Task directions:
Starting at the line below holding "ATOM 87 C CA" and stopping at the line holding "ATOM 119 C CA . VAL A 1 15 ? 7.223 -17.642 -2", print every line exactly, both ends included, and leave the rest out.

Dataset items:
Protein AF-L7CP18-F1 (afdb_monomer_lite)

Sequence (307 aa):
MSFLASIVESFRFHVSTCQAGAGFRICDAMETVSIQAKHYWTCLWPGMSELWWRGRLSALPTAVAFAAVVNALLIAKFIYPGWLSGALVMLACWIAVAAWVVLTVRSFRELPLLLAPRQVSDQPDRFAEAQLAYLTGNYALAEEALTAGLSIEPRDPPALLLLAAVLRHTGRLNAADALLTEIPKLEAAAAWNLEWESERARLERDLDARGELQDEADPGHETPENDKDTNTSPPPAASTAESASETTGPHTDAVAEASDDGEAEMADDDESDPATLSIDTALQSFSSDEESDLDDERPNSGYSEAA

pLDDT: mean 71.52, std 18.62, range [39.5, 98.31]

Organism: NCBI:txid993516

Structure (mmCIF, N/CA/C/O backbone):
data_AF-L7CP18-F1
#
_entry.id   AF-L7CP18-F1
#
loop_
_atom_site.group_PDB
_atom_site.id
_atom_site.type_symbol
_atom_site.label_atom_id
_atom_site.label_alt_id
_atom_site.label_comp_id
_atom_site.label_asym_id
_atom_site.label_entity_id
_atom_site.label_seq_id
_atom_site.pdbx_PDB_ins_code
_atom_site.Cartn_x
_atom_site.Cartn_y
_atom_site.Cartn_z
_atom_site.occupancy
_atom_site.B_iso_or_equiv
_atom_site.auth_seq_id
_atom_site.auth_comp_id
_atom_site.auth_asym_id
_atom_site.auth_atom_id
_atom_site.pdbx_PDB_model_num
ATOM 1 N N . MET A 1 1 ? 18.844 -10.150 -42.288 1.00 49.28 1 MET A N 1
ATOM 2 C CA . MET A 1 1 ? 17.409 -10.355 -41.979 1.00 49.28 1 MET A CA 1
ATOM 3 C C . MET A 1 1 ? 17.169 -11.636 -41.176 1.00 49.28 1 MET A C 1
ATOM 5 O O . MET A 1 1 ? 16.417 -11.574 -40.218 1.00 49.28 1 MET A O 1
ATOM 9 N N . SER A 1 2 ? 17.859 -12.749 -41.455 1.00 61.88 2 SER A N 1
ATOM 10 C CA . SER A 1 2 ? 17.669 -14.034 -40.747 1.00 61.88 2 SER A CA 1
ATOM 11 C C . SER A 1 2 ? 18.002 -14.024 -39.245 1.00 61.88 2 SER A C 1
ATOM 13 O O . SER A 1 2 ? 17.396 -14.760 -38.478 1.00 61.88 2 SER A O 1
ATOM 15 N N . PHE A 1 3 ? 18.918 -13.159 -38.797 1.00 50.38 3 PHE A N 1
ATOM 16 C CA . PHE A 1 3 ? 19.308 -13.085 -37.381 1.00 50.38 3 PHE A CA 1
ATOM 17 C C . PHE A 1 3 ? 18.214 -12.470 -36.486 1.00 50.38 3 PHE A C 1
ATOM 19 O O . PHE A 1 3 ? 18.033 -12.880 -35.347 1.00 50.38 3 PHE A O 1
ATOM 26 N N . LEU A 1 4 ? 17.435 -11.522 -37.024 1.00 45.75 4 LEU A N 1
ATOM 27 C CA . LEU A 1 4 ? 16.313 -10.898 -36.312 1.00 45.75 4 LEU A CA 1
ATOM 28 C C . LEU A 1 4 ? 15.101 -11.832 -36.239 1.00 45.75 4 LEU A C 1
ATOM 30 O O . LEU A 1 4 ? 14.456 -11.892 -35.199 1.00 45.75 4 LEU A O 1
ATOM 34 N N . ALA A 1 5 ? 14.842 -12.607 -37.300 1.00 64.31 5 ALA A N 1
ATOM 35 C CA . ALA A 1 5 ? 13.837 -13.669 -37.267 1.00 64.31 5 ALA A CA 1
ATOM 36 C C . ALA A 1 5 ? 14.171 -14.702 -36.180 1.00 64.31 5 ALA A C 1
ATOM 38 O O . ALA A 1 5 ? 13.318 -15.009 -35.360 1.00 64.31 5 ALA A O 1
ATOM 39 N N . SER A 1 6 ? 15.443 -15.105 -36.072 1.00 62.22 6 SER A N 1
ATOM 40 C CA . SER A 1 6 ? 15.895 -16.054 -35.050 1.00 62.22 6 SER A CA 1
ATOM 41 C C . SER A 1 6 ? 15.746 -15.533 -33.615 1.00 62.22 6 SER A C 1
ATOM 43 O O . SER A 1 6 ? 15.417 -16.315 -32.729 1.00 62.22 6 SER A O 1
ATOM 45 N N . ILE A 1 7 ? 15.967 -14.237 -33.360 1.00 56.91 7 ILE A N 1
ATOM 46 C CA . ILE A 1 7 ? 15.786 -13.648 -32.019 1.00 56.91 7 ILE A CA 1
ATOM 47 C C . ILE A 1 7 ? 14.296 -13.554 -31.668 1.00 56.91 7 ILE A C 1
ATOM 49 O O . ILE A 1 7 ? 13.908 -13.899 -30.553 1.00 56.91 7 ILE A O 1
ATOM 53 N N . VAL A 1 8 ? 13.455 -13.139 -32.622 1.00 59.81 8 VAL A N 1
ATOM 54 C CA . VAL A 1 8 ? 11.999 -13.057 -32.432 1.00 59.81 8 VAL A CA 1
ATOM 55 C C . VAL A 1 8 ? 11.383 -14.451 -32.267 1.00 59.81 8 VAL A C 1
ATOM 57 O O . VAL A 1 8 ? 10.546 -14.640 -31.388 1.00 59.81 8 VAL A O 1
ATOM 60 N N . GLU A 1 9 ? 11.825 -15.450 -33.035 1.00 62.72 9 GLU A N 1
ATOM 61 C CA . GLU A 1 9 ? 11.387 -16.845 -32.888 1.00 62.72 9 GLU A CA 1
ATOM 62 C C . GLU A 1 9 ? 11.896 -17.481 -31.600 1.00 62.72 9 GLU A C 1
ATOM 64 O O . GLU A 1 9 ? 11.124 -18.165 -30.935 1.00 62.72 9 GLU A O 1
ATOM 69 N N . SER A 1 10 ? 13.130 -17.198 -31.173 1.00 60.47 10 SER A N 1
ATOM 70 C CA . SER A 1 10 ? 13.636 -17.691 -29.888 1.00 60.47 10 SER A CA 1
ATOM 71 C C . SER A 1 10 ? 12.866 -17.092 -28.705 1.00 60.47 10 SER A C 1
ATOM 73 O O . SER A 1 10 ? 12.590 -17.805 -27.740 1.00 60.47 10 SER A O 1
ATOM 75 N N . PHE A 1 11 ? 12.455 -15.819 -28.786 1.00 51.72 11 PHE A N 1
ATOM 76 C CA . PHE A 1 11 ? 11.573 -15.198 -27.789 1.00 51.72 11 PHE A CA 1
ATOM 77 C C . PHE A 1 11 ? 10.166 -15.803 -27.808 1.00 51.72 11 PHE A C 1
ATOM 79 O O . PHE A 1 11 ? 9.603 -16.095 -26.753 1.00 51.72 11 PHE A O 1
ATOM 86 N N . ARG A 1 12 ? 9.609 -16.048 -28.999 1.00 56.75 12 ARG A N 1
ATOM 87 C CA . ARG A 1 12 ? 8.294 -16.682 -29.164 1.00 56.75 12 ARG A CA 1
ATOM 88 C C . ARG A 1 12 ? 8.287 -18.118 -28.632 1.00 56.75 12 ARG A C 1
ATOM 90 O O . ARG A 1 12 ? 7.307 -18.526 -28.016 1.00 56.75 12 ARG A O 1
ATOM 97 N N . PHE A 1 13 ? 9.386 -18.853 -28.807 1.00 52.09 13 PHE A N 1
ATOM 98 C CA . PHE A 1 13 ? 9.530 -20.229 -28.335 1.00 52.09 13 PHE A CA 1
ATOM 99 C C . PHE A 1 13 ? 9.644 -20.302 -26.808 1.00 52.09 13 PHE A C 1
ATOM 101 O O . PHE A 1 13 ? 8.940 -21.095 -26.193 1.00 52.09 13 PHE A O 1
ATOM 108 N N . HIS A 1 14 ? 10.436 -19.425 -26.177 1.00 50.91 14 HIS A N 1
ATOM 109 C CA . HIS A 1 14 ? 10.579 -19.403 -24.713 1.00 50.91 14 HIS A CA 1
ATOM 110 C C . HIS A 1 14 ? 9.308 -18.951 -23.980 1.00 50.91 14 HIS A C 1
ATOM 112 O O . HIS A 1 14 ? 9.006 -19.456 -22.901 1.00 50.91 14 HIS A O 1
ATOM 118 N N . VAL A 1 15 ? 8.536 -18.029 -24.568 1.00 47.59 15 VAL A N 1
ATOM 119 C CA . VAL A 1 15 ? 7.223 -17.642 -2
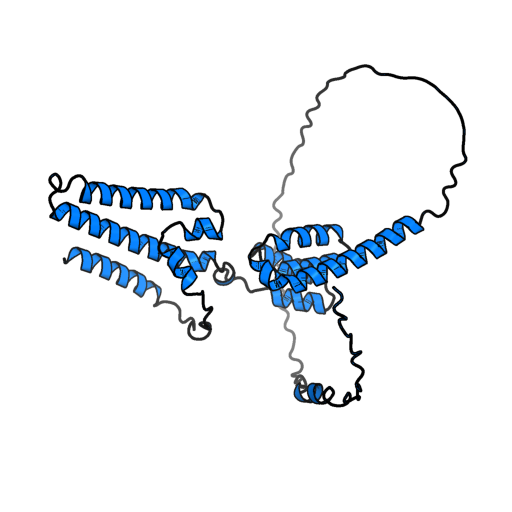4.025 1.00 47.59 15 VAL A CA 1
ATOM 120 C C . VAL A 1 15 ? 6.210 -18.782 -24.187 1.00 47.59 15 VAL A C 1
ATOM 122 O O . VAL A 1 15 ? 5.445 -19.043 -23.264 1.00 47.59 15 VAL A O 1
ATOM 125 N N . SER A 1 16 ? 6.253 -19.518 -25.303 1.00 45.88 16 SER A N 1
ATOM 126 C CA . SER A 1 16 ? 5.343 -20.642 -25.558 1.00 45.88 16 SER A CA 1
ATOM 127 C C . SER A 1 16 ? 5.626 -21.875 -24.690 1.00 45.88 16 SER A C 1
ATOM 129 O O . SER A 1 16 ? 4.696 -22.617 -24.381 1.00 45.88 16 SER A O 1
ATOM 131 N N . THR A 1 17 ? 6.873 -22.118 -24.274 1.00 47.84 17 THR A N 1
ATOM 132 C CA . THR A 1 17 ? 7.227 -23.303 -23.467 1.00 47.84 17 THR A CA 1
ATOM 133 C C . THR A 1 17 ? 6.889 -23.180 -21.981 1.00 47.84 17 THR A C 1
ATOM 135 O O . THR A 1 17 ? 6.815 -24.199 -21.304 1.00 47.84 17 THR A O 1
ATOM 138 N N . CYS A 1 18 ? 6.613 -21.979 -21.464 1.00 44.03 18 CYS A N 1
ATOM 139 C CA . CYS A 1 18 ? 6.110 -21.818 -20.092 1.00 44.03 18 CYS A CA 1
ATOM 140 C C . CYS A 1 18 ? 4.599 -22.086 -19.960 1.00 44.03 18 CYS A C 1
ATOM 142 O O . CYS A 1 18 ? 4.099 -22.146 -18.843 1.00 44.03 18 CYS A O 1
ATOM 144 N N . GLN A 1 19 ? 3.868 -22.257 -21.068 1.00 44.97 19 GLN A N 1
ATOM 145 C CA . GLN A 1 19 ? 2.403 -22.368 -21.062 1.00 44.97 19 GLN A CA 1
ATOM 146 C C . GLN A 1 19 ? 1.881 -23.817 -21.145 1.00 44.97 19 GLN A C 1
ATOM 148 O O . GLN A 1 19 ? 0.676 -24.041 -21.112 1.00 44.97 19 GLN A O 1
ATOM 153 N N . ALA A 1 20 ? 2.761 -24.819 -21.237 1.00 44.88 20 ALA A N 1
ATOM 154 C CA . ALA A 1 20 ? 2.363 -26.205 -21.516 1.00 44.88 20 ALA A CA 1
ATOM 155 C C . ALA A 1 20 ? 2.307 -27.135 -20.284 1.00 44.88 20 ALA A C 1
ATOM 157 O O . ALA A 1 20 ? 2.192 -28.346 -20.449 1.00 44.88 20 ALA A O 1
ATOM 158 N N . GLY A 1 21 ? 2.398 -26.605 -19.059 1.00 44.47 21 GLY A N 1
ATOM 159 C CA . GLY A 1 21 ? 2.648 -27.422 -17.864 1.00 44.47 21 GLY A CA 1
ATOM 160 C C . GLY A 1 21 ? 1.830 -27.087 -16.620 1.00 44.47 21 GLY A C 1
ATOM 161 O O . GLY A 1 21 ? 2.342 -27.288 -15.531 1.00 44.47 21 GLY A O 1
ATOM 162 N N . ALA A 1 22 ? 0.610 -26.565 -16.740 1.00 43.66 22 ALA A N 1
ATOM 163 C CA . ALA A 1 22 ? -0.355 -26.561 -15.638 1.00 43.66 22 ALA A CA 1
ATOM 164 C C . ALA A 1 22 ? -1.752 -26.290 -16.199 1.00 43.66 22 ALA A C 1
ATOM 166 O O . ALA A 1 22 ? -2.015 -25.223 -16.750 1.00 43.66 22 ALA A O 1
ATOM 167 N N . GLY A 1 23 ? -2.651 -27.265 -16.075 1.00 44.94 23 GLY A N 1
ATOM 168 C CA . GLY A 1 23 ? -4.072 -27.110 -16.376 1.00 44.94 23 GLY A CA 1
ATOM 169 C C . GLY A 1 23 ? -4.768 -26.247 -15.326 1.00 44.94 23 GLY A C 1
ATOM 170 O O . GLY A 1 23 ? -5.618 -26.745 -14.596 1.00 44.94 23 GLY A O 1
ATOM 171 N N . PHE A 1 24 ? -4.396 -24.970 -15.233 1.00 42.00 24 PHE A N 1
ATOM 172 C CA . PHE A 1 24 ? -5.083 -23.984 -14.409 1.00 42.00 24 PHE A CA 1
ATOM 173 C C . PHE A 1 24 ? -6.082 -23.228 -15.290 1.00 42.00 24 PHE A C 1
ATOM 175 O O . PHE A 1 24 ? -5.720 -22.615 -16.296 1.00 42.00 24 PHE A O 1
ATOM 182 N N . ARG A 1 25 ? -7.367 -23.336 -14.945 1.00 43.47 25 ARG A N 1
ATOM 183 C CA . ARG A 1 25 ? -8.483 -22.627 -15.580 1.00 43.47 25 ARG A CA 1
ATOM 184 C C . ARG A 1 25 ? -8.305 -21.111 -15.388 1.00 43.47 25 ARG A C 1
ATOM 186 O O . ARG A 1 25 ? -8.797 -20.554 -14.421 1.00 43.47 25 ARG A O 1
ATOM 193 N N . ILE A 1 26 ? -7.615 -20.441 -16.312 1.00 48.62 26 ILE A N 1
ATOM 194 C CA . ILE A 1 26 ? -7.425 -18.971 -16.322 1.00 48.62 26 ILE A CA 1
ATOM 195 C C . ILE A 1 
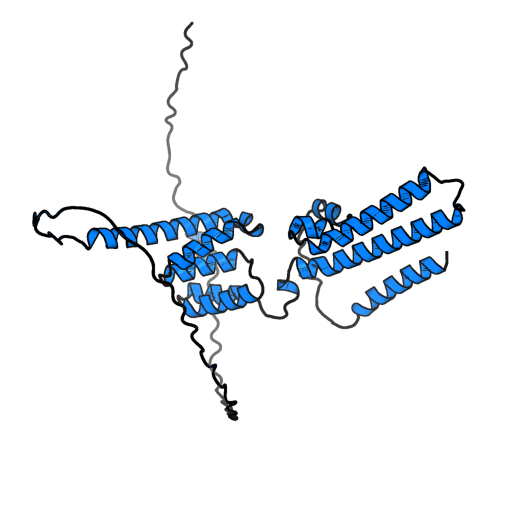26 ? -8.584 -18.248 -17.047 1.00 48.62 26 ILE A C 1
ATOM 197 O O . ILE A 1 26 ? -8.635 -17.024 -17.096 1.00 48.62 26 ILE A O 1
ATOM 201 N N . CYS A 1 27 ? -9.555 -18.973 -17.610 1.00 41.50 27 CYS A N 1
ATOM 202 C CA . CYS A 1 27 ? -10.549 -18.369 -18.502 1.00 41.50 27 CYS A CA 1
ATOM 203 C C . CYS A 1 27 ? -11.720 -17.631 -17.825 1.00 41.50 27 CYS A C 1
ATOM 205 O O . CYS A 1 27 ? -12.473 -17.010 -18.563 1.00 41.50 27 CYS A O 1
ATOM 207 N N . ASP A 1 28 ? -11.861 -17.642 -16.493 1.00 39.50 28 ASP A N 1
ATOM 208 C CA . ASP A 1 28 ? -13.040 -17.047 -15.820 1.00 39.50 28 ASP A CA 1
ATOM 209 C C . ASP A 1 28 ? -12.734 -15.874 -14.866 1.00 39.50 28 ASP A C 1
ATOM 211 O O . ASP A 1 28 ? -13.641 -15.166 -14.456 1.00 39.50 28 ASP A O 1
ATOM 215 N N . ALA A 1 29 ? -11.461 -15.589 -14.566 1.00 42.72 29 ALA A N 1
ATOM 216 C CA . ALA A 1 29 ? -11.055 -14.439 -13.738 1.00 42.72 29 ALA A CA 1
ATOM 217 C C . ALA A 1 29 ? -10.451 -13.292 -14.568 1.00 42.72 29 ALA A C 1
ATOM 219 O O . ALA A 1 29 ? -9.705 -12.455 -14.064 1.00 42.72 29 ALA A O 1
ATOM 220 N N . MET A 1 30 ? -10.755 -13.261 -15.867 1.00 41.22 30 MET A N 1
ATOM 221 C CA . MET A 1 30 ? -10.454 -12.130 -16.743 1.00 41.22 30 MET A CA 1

Answer box:
ATOM 87 C CA . ARG A 1 12 ? 8.294 -16.682 -29.164 1.00 56.75 12 ARG A CA 1
ATOM 88 C C . ARG A 1 12 ? 8.287 -18.118 -28.632 1.00 56.75 12 ARG A C 1
ATOM 90 O O . ARG A 1 12 ? 7.307 -18.526 -28.016 1.00 56.75 12 ARG A O 1
ATOM 97 N N . PHE A 1 13 ? 9.386 -18.853 -28.807 1.00 52.09 13 PHE A N 1
ATOM 98 C CA . PHE A 1 13 ? 9.530 -20.229 -28.335 1.00 52.09 13 PHE A CA 1
ATOM 99 C C . PHE A 1 13 ? 9.644 -20.302 -26.808 1.00 52.09 13 PHE A C 1
ATOM 101 O O . PHE A 1 13 ? 8.940 -21.095 -26.193 1.00 52.09 13 PHE A O 1
ATOM 108 N N . HIS A 1 14 ? 10.436 -19.425 -26.177 1.00 50.91 14 HIS A N 1
ATOM 109 C CA . HIS A 1 14 ? 10.579 -19.403 -24.713 1.00 50.91 14 HIS A CA 1
ATOM 110 C C . HIS A 1 14 ? 9.308 -18.951 -23.980 1.00 50.91 14 HIS A C 1
ATOM 112 O O . HIS A 1 14 ? 9.006 -19.456 -22.901 1.00 50.91 14 HIS A O 1
ATOM 118 N N . VAL A 1 15 ? 8.536 -18.029 -24.568 1.00 47.59 15 VAL A N 1
ATOM 119 C CA . VAL A 1 15 ? 7.223 -17.642 -2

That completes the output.